Gole, J., et al., Massively parallel polymerase cloning and genome sequencing of single cells using nanoliter microwells, Nature Biotechnology, 2013. 31(12): p. 1126-32;
Jiang, Z., et al., Genome amplification of single sperm using multiple displacement amplification, Nucleic Acids Research, 2005, 33(10): p. e91;
Wang, J., et al., Genome-wide Single-Cell Analysis of Recombination Activity and De Novo Mutation Rates in Human Sperm, Cell, 2012. 150(2): p. 402-12;
Ni, X., Reproducible copy number variation patterns among single circulating tumor cells of lung cancer patients, PNAS, 2013, 110, 21082-21088;
Navin, N., Tumor evolution inferred by single cell sequencing, Nature, 2011, 472 (7341):90-94;
Evrony, G.D., et al., Single-neuron sequencing analysis of l1 retrotransposition and somatic mutation in the human brain, Cell, 2012. 151(3): p. 483-96;及び、
McLean, J.S., et al., Genome of the pathogen Porphyromonas gingivalis recovered from a biofilm in a hospital sink using a high-throughput single-cell genomics platform, Genome Research, 2013. 23(5): p. 867-77。
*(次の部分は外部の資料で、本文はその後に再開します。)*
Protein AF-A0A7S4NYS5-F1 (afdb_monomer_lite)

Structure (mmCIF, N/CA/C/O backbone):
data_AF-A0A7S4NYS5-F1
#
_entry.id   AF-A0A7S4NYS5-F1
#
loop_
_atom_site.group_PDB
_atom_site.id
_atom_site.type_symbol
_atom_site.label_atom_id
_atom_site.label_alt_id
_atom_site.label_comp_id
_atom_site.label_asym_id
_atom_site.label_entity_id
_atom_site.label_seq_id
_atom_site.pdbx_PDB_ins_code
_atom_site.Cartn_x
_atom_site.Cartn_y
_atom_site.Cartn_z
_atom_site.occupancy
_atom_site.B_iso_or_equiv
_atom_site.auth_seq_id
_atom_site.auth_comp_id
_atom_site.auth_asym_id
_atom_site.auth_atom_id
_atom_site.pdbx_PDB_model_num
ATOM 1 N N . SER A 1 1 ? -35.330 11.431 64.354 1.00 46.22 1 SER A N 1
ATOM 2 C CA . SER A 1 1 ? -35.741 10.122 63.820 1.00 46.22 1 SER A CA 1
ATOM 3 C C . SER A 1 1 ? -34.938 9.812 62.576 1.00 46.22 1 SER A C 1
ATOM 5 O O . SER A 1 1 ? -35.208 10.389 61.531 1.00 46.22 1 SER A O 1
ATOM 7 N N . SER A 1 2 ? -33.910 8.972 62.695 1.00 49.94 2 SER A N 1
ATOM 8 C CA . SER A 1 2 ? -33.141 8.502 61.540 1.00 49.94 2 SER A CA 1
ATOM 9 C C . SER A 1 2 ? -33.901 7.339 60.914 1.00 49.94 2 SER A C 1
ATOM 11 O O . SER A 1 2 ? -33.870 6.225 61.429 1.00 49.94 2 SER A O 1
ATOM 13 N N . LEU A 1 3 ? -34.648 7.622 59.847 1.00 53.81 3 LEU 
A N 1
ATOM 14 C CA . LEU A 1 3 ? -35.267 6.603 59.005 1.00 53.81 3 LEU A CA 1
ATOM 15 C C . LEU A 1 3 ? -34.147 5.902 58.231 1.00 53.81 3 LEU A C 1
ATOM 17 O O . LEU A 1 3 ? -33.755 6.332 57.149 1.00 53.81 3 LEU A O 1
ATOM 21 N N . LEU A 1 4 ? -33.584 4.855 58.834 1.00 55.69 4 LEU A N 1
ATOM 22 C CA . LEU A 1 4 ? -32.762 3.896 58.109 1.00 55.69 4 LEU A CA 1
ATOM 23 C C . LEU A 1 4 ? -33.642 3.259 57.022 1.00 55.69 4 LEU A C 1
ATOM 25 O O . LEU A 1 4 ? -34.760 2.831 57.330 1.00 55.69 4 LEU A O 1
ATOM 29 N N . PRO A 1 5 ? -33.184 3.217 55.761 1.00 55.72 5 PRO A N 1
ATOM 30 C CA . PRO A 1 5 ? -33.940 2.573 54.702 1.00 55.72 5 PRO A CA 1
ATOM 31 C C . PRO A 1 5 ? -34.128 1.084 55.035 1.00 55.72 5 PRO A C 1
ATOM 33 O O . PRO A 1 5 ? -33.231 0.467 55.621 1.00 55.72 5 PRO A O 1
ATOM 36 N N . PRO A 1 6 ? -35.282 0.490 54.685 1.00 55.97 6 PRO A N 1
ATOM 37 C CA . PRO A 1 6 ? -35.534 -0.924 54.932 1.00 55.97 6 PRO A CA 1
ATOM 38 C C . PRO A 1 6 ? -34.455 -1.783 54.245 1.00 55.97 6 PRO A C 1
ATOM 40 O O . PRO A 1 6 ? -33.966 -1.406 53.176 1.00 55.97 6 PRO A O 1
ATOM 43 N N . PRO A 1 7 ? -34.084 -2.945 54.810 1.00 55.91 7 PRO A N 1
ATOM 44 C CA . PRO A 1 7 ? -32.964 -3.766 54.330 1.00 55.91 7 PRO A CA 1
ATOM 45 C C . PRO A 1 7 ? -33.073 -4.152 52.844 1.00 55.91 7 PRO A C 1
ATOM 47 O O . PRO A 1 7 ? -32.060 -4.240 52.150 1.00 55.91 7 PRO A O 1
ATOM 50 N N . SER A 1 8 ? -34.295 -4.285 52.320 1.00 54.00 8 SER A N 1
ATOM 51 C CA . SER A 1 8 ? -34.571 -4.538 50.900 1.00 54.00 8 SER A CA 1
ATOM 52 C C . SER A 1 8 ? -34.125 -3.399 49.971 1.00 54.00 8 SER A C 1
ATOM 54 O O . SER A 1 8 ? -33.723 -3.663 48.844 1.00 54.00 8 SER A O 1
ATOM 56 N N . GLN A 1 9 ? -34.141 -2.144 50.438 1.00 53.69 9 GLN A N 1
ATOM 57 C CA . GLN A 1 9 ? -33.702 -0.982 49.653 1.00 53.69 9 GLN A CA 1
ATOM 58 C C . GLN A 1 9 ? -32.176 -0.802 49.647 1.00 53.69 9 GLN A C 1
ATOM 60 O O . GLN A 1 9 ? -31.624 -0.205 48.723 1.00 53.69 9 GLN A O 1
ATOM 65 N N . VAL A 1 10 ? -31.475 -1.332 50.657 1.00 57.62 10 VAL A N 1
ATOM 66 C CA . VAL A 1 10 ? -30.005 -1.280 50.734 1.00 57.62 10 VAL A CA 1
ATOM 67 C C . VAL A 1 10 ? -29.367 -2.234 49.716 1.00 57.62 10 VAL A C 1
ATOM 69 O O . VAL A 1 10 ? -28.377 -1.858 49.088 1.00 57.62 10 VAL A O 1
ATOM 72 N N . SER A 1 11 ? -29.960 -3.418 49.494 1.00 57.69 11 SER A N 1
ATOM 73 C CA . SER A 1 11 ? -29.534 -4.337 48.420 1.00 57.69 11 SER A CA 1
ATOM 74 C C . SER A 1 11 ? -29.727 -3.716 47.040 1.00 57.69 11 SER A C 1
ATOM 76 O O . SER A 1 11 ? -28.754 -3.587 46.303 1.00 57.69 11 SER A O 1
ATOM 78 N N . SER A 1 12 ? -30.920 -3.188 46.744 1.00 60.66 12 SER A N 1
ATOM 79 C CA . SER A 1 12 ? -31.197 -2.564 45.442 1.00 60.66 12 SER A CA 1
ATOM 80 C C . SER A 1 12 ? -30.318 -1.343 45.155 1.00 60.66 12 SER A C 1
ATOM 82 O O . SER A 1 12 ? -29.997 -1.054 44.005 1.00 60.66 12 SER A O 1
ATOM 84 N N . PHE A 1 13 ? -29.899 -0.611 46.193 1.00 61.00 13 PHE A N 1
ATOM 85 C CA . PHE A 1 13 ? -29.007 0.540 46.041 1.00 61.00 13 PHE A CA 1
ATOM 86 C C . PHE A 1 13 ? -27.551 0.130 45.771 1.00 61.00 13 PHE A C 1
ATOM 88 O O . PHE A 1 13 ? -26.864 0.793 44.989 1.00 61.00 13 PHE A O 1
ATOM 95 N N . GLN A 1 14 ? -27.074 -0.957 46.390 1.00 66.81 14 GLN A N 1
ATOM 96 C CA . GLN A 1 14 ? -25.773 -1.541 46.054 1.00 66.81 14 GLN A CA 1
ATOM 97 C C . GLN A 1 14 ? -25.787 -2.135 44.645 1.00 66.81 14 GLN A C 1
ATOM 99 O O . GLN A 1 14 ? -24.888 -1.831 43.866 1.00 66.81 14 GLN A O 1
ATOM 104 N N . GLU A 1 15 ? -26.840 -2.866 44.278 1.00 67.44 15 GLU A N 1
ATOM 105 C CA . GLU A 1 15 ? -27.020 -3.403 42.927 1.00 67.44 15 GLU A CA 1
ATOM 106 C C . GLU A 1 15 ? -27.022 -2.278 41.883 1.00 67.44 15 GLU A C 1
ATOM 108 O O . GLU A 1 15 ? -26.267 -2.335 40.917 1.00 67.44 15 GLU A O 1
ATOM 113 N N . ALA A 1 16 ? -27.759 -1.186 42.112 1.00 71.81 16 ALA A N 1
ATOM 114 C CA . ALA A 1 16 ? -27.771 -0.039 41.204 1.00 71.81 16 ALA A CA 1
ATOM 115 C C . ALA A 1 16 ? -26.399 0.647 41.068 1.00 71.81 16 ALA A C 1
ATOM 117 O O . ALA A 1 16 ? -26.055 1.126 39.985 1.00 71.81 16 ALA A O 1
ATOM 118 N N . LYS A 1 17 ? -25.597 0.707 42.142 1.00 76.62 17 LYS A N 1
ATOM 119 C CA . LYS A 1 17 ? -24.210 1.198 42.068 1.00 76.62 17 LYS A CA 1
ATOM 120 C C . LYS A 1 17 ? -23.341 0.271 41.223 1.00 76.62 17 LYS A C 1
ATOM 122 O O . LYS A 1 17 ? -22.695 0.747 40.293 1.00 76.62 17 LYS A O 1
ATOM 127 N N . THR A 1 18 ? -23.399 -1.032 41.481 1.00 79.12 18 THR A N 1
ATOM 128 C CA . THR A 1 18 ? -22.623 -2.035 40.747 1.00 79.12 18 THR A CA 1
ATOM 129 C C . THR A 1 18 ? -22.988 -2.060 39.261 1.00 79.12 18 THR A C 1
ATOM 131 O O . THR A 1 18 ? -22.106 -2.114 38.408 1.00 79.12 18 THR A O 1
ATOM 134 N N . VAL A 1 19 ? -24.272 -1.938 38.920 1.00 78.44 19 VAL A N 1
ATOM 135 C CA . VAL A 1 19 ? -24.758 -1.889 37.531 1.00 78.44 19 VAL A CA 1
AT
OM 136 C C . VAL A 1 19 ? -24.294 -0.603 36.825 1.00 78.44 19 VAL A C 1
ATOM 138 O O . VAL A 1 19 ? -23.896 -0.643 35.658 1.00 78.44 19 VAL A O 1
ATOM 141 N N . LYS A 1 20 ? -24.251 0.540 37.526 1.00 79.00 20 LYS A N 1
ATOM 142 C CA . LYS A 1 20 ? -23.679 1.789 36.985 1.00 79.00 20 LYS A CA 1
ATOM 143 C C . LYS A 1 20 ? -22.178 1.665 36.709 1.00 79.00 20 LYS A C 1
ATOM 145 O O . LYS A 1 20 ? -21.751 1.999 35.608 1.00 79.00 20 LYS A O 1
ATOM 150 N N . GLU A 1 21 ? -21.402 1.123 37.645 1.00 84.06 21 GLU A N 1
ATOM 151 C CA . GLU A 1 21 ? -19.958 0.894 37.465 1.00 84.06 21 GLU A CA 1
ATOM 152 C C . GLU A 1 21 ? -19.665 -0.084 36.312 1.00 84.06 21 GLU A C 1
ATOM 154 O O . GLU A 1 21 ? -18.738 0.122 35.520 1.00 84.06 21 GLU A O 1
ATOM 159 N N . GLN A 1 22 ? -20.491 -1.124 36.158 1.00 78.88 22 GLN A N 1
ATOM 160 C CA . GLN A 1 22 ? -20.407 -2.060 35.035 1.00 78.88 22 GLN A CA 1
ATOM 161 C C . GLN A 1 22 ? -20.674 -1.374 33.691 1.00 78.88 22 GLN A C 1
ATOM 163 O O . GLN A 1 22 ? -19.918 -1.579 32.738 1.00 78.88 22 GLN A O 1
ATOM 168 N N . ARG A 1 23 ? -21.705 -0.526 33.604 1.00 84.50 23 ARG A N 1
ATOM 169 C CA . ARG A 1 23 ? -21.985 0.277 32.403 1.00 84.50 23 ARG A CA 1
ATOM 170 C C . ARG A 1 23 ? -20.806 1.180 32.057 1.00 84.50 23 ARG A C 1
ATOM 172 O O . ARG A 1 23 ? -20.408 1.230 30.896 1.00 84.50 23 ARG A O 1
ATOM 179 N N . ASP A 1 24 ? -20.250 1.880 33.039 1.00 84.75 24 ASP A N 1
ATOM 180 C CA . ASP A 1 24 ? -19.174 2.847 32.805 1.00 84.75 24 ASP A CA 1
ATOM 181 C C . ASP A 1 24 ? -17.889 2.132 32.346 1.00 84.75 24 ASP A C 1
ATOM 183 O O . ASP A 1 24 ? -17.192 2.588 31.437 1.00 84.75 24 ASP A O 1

国際公開第2012/166425号、米国特許第7,718,403号、米国特許出願公開第2003/0108870号及び米国特許第7,402,386号には、全ゲノム増幅の態様を対象とした方法が報告されている。
1つの態様によれば、DNA試料は、ゲノムDNA、顕微解剖された染色体DNA、酵母人工染色体(YAC)DNA、プラスミドDNA、コスミドDNA、ファージDNA、P1由来人工染色体(PAC)DNA、又はバクテリア人工染色体(BAC)DNA、ミトコンドリアDNA、葉緑体DNA、法医学試料DNA、又は試験対象である天然供給源若しくは人工的供給源に由来する他のDNAである。別の好ましい実施形態では、DNA試料は哺乳類DNA、植物DNA、酵母DNA、ウイルスDNA、又は原核生物DNAである。さらに別の好ましい実施形態では、DNA試料はヒト、ウシ、ブタ、ヒツジ、ウマ、げっ歯類、トリ、魚、エビ、植物、酵母、ウイルス、又は細菌から得られる。DNA試料はゲノムDNAであることが好ましい。
(プロトコル)
以下の一般プロトコルが単一細胞全メチローム増幅に有用である。単一細胞の単離は、マウスピペッティング、レーザーダイセクション、マイクロ流体デバイス、フローサイトメトリーなどによって実行できる。
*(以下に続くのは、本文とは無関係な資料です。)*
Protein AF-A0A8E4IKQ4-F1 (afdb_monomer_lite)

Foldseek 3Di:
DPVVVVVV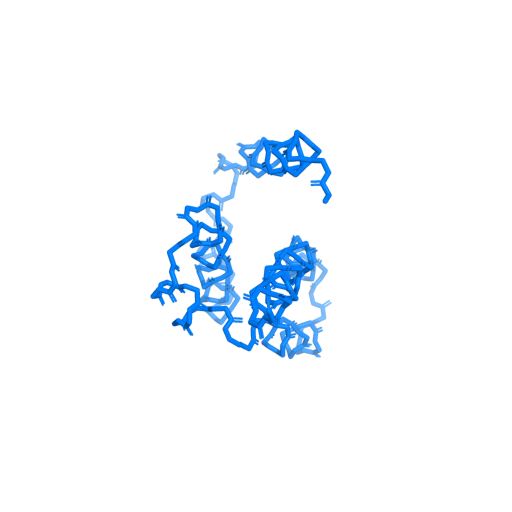VVVVLVVVVVVCCVVCPVVLVVDPPLLNVLVVLLVQCLVCLVVVPPVSVVVRVPCNVVSLVVQCVVDPDPVSNVSSVSSVVSNVSSVVSVVVVVVVPD

Secondary structure (DSSP, 8-state):
--HHHHHHHHHHHHHHHHTTHHHHHHHHTTS-HHHHHHHHHHHHHHHHHHHT-HHHHHHHSTTHHHHHHHHHHH---HHHHHHHHHTHHHHHHHHHHHHHHHHT--

pLDDT: mean 77.31, std 18.65, range [36.03, 97.0]

Organism: Escherichia fergusonii (NCBI:txid564)

Structure (mmCIF, N/CA/C/O backbone):
data_AF-A0A8E4IKQ4-F1
#
_entry.id   AF-A0A8E4IKQ4-F1
#
loop_
_atom_site.group_PDB
_atom_site.id
_atom_site.type_symbol
_atom_site.label_atom_id
_atom_site.label_alt_id
_atom_site.label_comp_id
_atom_site.label_asym_id
_atom_site.label_entity_id
_atom_site.label_seq_id
_atom_site.pdbx_PDB_ins_code
_atom_site.Cartn_x
_atom_site.Cartn_y
_atom_site.Cartn_z
_atom_site.occupancy
_atom_site.B_iso_or_equiv
_atom_site.auth_seq_id
_atom_site.auth_comp_id
_atom_site.auth_asym_id
_atom_site.auth_atom_id
_atom_site.pdbx_PDB_model_num
ATOM 1 N N . MET A 1 1 ? 3.465 -10.904 -19.375 1.00 44.97 1 MET A N 1
ATOM 2 C CA . MET A 1 1 ? 2.032 -10.673 -19.099 1.00 44.97 1 MET A CA 1
ATOM 3 C C . MET A 1 1 ? 1.587 -9.632 -20.112 1.00 44.97 1 MET A C 1
ATOM 5 O O . MET A 1 1 ? 2.322 -8.672 -20.256 1.00 44.97 1 MET A O 1
ATOM 9 N N . ASN A 1 2 ? 0.536 -9.867 -20.907 1.00 42.94 2 ASN A N 1
ATOM 10 C CA . ASN A 1 2 ? 0.167 -8.963 -22.009 1.00 42.94 2 ASN A CA 1
ATOM 11 C C . ASN A 1 2 ? 0.025 -7.523 -21.487 1.00 42.94 2 ASN A C 1
ATOM 13 O O . ASN A 1 2 ? -0.848 -7.277 -20.660 1.00 42.94 2 ASN A O 1
ATOM 17 N N . ASP A 1 3 ? 0.846 -6.591 -21.977 1.00 48.03 3 ASP A N 1
ATOM 18 C CA . ASP A 1 3 ? 0.933 -5.206 -21.473 1.00 48.03 3 ASP A CA 1
ATOM 19 C C . ASP A 1 3 ? -0.424 -4.481 -21.489 1.00 48.03 3 ASP A C 1
ATOM 21 O O . ASP A 1 3 ? -0.730 -3.659 -20.629 1.00 48.03 3 ASP A O 1
ATOM 25 N N . LYS A 1 4 ? -1.304 -4.874 -22.418 1.00 38.91 4 LYS A N 1
ATOM 26 C CA . LYS A 1 4 ? -2.685 -4.384 -22.508 1.00 38.91 4 LYS A CA 1
ATOM 27 C C . LYS A 1 4 ? -3.560 -4.816 -21.329 1.00 38.91 4 LYS A C 1
ATOM 29 O O . LYS A 1 4 ? -4.429 -4.058 -20.923 1.00 38.91 4 LYS A O 1
ATOM 34 N N . LEU A 1 5 ? -3.338 -6.011 -20.778 1.00 45.12 5 LEU A N 1
ATOM 35 C CA . LEU A 1 5 ? -4.087 -6.514 -19.624 1.00 45.12 5 LEU A CA 1
ATOM 36 C C . LEU A 1 5 ? -3.705 -5.738 -18.356 1.00 45.12 5 LEU A C 1
ATOM 38 O O . LEU A 1 5 ? -4.582 -5.358 -17.592 1.00 45.12 5 LEU A O 1
ATOM 42 N N . SER A 1 6 ? -2.412 -5.436 -18.186 1.00 51.88 6 SER A N 1
ATOM 43 C CA . SER A 1 6 ? -1.914 -4.626 -17.066 1.00 51.88 6 SER A CA 1
ATOM 44 C C . SER A 1 6 ? -2.443 -3.194 -17.127 1.00 51.88 6 SER A C 1
ATOM 46 O O . SER A 1 6 ? -2.860 -2.657 -16.109 1.00 51.88 6 SER A O 1
ATOM 48 N N . LEU A 1 7 ? -2.481 -2.597 -18.323 1.00 46.47 7 LEU A N 1
ATOM 49 C CA . LEU A 1 7 ? -3.029 -1.257 -18.535 1.00 46.47 7 LEU A CA 1
ATOM 50 C C . LEU A 1 7 ? -4.542 -1.207 -18.273 1.00 46.47 7 LEU A C 1
ATOM 52 O O . LEU A 1 7 ? -5.025 -0.259 -17.667 1.00 46.47 7 LEU A O 1
ATOM 56 N N . ILE A 1 8 ? -5.295 -2.227 -18.702 1.00 52.00 8 ILE A N 1
ATOM 57 C CA . ILE A 1 8 ? -6.742 -2.303 -18.450 1.00 52.00 8 ILE A CA 1
ATOM 58 C C . ILE A 1 8 ? -7.021 -2.455 -16.954 1.00 52.00 8 ILE A C 1
ATOM 60 O O . ILE A 1 8 ? -7.897 -1.760 -16.451 1.00 52.00 8 ILE A O 1
ATOM 64 N N . VAL A 1 9 ? -6.270 -3.289 -16.228 1.00 55.94 9 VAL A N 1
ATOM 65 C CA . VAL A 1 9 ? -6.391 -3.393 -14.762 1.00 55.94 9 VAL A CA 1
ATOM 66 C C . VAL A 1 9 ? -6.093 -2.043 -14.110 1.00 55.94 9 VAL A C 1
ATOM 68 O O . VAL A 1 9 ? -6.921 -1.563 -13.348 1.00 55.94 9 VAL A O 1
ATOM 71 N N . PHE A 1 10 ? -5.004 -1.377 -14.500 1.00 53.44 10 PHE A N 1
ATOM 72 C CA . PHE A 1 10 ? -4.616 -0.062 -13.978 1.00 53.44 10 PHE A CA 1
ATOM 73 C C . PHE A 1 10 ? -5.680 1.021 -14.237 1.00 53.44 10 PHE A C 1
ATOM 75 O O . PHE A 1 10 ? -6.057 1.765 -13.338 1.00 53.44 10 PHE A O 1
ATOM 82 N N . ILE A 1 11 ? -6.240 1.077 -15.451 1.00 54.88 11 ILE A N 1
ATOM 83 C CA . ILE A 1 11 ? -7.310 2.024 -15.804 1.00 54.88 11 ILE A CA 1
ATOM 84 C C . ILE A 1 11 ? -8.599 1.698 -15.041 1.00 54.88 11 ILE A C 1
ATOM 86 O O . ILE A 1 11 ? -9.261 2.604 -14.546 1.00 54.88 11 ILE A O 1
ATOM 90 N N . THR A 1 12 ? -8.959 0.420 -14.911 1.00 52.47 12 THR A N 1
ATOM 91 C CA . THR A 1 12 ? -10.165 0.012 -14.170 1.00 52.47 12 THR A CA 1
ATOM 92 C C . THR A 1 12 ? -10.021 0.340 -12.680 1.00 52.47 12 THR A C 1
ATOM 94 O O . THR A 1 12 ? -10.972 0.816 -12.063 1.00 52.47 12 THR A O 1
ATOM 97 N N . PHE A 1 13 ? -8.818 0.171 -12.129 1.00 54.28 13 PHE A N 1
ATOM 98 C CA . PHE A 1 13 ? -8.466 0.509 -10.753 1.00 54.28 13 PHE A CA 1
ATOM 99 C C . PHE A 1 13 ? -8.556 2.023 -10.498 1.00 54.28 13 PHE A C 1
ATOM 101 O O . PHE A 1 13 ? -9.243 2.457 -9.573 1.00 54.28 13 PHE A O 1
ATOM 108 N N . LEU A 1 14 ? -7.988 2.845 -11.389 1.00 51.12 14 LEU A N 1
ATOM 109 C CA . LEU A 1 14 ? -8.086 4.310 -11.333 1.00 51.12 14 LEU A CA 1
ATOM 110 C C . LEU A 1 14 ? -9.533 4.815 -11.449 1.00 51.12 14 LEU A C 1
ATOM 112 O O . LEU A 1 14 ? -9.933 5.730 -10.726 1.00 51.12 14 LEU A O 1
ATOM 116 N N . VAL A 1 15 ? -10.340 4.222 -12.335 1.00 49.75 15 VAL A N 1
ATOM 117 C CA . VAL A 1 15 ? -11.752 4.597 -12.511 1.00 49.75 15 VAL A CA 1
ATOM 118 C C . VAL A 1 15 ? -12.581 4.216 -11.281 1.00 49.75 15 VAL A C 1
ATOM 120 O O . VAL A 1 15 ? -13.396 5.026 -10.847 1.00 49.75 15 VAL A O 1
ATOM 123 N N . LEU A 1 16 ? -12.342 3.053 -10.664 1.00 50.19 16 LEU A N 1
ATOM 124 C CA . LEU A 1 16 ? -13.011 2.658 -9.417 1.00 50.19 16 LEU A CA 1
ATOM 125 C C . LEU A 1 16 ? -12.676 3.603 -8.253 1.00 50.19 16 LEU A C 1
ATOM 127 O O . LEU A 1 16 ? -13.577 3.972 -7.504 1.00 50.19 16 LEU A O 1
ATOM 131 N N . ARG A 1 17 ? -11.425 4.071 -8.137 1.00 53.91 17 ARG A N 1
ATOM 132 C CA . ARG A 1 17 ? -11.037 5.049 -7.101 1.00 53.91 17 ARG A CA 1
ATOM 133 C C . ARG A 1 17 ? -11.576 6.462 -7.350 1.00 53.91 17 ARG A C 1
ATOM 135 O O . ARG A 1 17 ? -11.813 7.208 -6.405 1.00 53.91 17 ARG A O 1
ATOM 142 N N . SER A 1 18 ? -11.808 6.825 -8.612 1.00 46.28 18 SER A N 1
ATOM 143 C CA . SER A 1 18 ? -12.304 8.154 -9.004 1.00 46.28 18 SER A CA 1
ATOM 144 C C . SER A 1 18 ? -13.789 8.376 -8.678 1.00 46.28 18 SER A C 1
ATOM 146 O O . SER A 1 18 ? -14.216 9.518 -8.511 1.00 46.28 18 SER A O 1
ATOM 148 N N . VAL A 1 19 ? -14.589 7.307 -8.573 1.00 45.69 19 VAL A N 1
ATOM 149 C CA . VAL A 1 19 ? -16.041 7.400 -8.309 1.00 45.69 19 VAL A CA 1
ATOM 150 C C . VAL A 1 19 ? -16.352 7.800 -6.852 1.00 45.69 19 VAL A C 1
ATOM 152 O O . VAL A 1 19 ? -17.441 8.305 -6.588 1.00 45.69 19 VAL A O 1
ATOM 155 N N . ASP A 1 20 ? -15.390 7.704 -5.927 1.00 49.09 20 ASP A N 1
ATOM 156 C CA . ASP A 1 20 ? -15.599 7.977 -4.492 1.00 49.09 20 ASP A CA 1
ATOM 157 C C . ASP A 1 20 ? -15.016 9.318 -3.989 1.00 49.09 20 ASP A C 1
ATOM 159 O O . ASP A 1 20 ? -15.228 9.707 -2.844 1.00 49.09 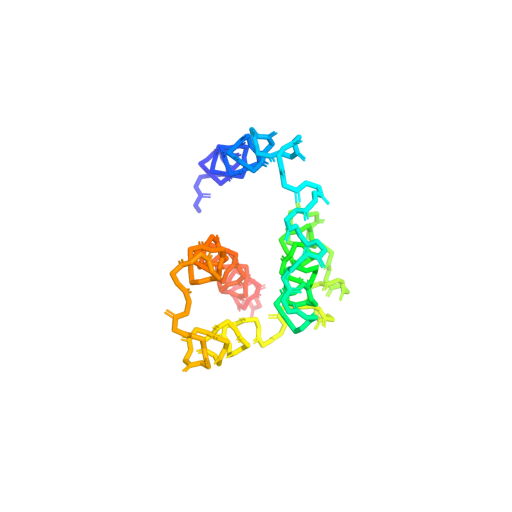20 ASP A O 1
ATOM 163 N N . VAL A 1 21 ? -14.309 10.092 -4.823 1.00 45.44 21 VAL A N 1
ATOM 164 C CA . VAL A 1 21 ? -13.500 11.246 -4.357 1.00 45.44 21 VAL A CA 1
ATOM 165 C C . VAL A 1 21 ? -14.347 12.384 -3.752 1.00 45.44 21 VAL A C 1
ATOM 167 O O . VAL A 1 21 ? -13.916 13.059 -2.816 1.00 45.44 21 VAL A O 1
ATOM 170 N N . ASN A 1 22 ? -15.591 12.565 -4.212 1.00 42.09 22 ASN A N 1
ATOM 171 C CA . ASN A 1 22 ? -16.476 13.641 -3.737 1.00 42.09 22 ASN A CA 1
ATOM 172 C C . ASN A 1 22 ? -17.144 13.357 -2.376 1.00 42.09 22 ASN A C 1
ATOM 174 O O . ASN A 1 22 ? -17.537 14.299 -1.690 1.00 42.09 22 ASN A O 1
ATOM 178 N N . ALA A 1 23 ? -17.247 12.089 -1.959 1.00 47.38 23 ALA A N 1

単一細胞を、FACSソーティング又はマウスピペッティングにより、2.5μLの溶解緩衝液中に入れる。この溶解緩衝液は以下を含有する:1.825μLのH2O、0.05μLの1M TEバッファー(pH8.0)、0.05μLの1M KCL、0.375μLの0.1M DTT、0.075μLの10%Triton X−100、0.125 20mg/ml Protease Q (キアゲン社)。溶解反応は以下の熱サイクルで行う:50℃20分間、75℃20分間、80℃5分間。溶解後、dsDNAが単一細胞から放出される。
タグメンテーション用にTn5トランスポゾン複合体を以下の通りに調製する。1μLの精製された5μM Tn5 Proteinを、1μLの5μM Tn5 dsDNAと混合する。25℃で45分間インキュベートする。98μLのTn5 Dilution Bufferを2μLの前記トランスポゾン混合物に添加して、0.05μM Tn5複合体を得る。前記Tn5 Dilution Bufferは、10μLの1M TEバッファー(pH8.0)、4μLの0.5M NaCl、及び84μLのH2Oを含む。Tn5 dsDNAは、上側鎖の5’−CAT TAC GAG CGA GAT GTG TAT AAG AGA CAG−3’と、下側鎖の5’−Phos−CTG TCT CTT ATA CAC ATC invdT−3’とを含む。2.5μLの細胞溶解物に、1.5μLの0.05μM Tn5トランスポゾン複合体、1μLの5×Tn5 Insertion Bufferを添加する。Tn5 Insertion Bufferの1×バッファー条件には、10mMトリス塩酸、5mM MgCl2、25℃でpH7.8が含まれる。5μLの反応系を50℃で10分間インキュベートする。1μLの1mg/μL ProteaseQ(キアゲン社)を前記反応系に添加し、以下の熱サイクルでインキュベートする:50℃、20分間及び70℃、30分間。得られるdsDNAは、30bpのDNAプライミング部位が両端に付加され、3’末端に9bpのギャップを残して、500bp〜1000bpの長さになるはずである。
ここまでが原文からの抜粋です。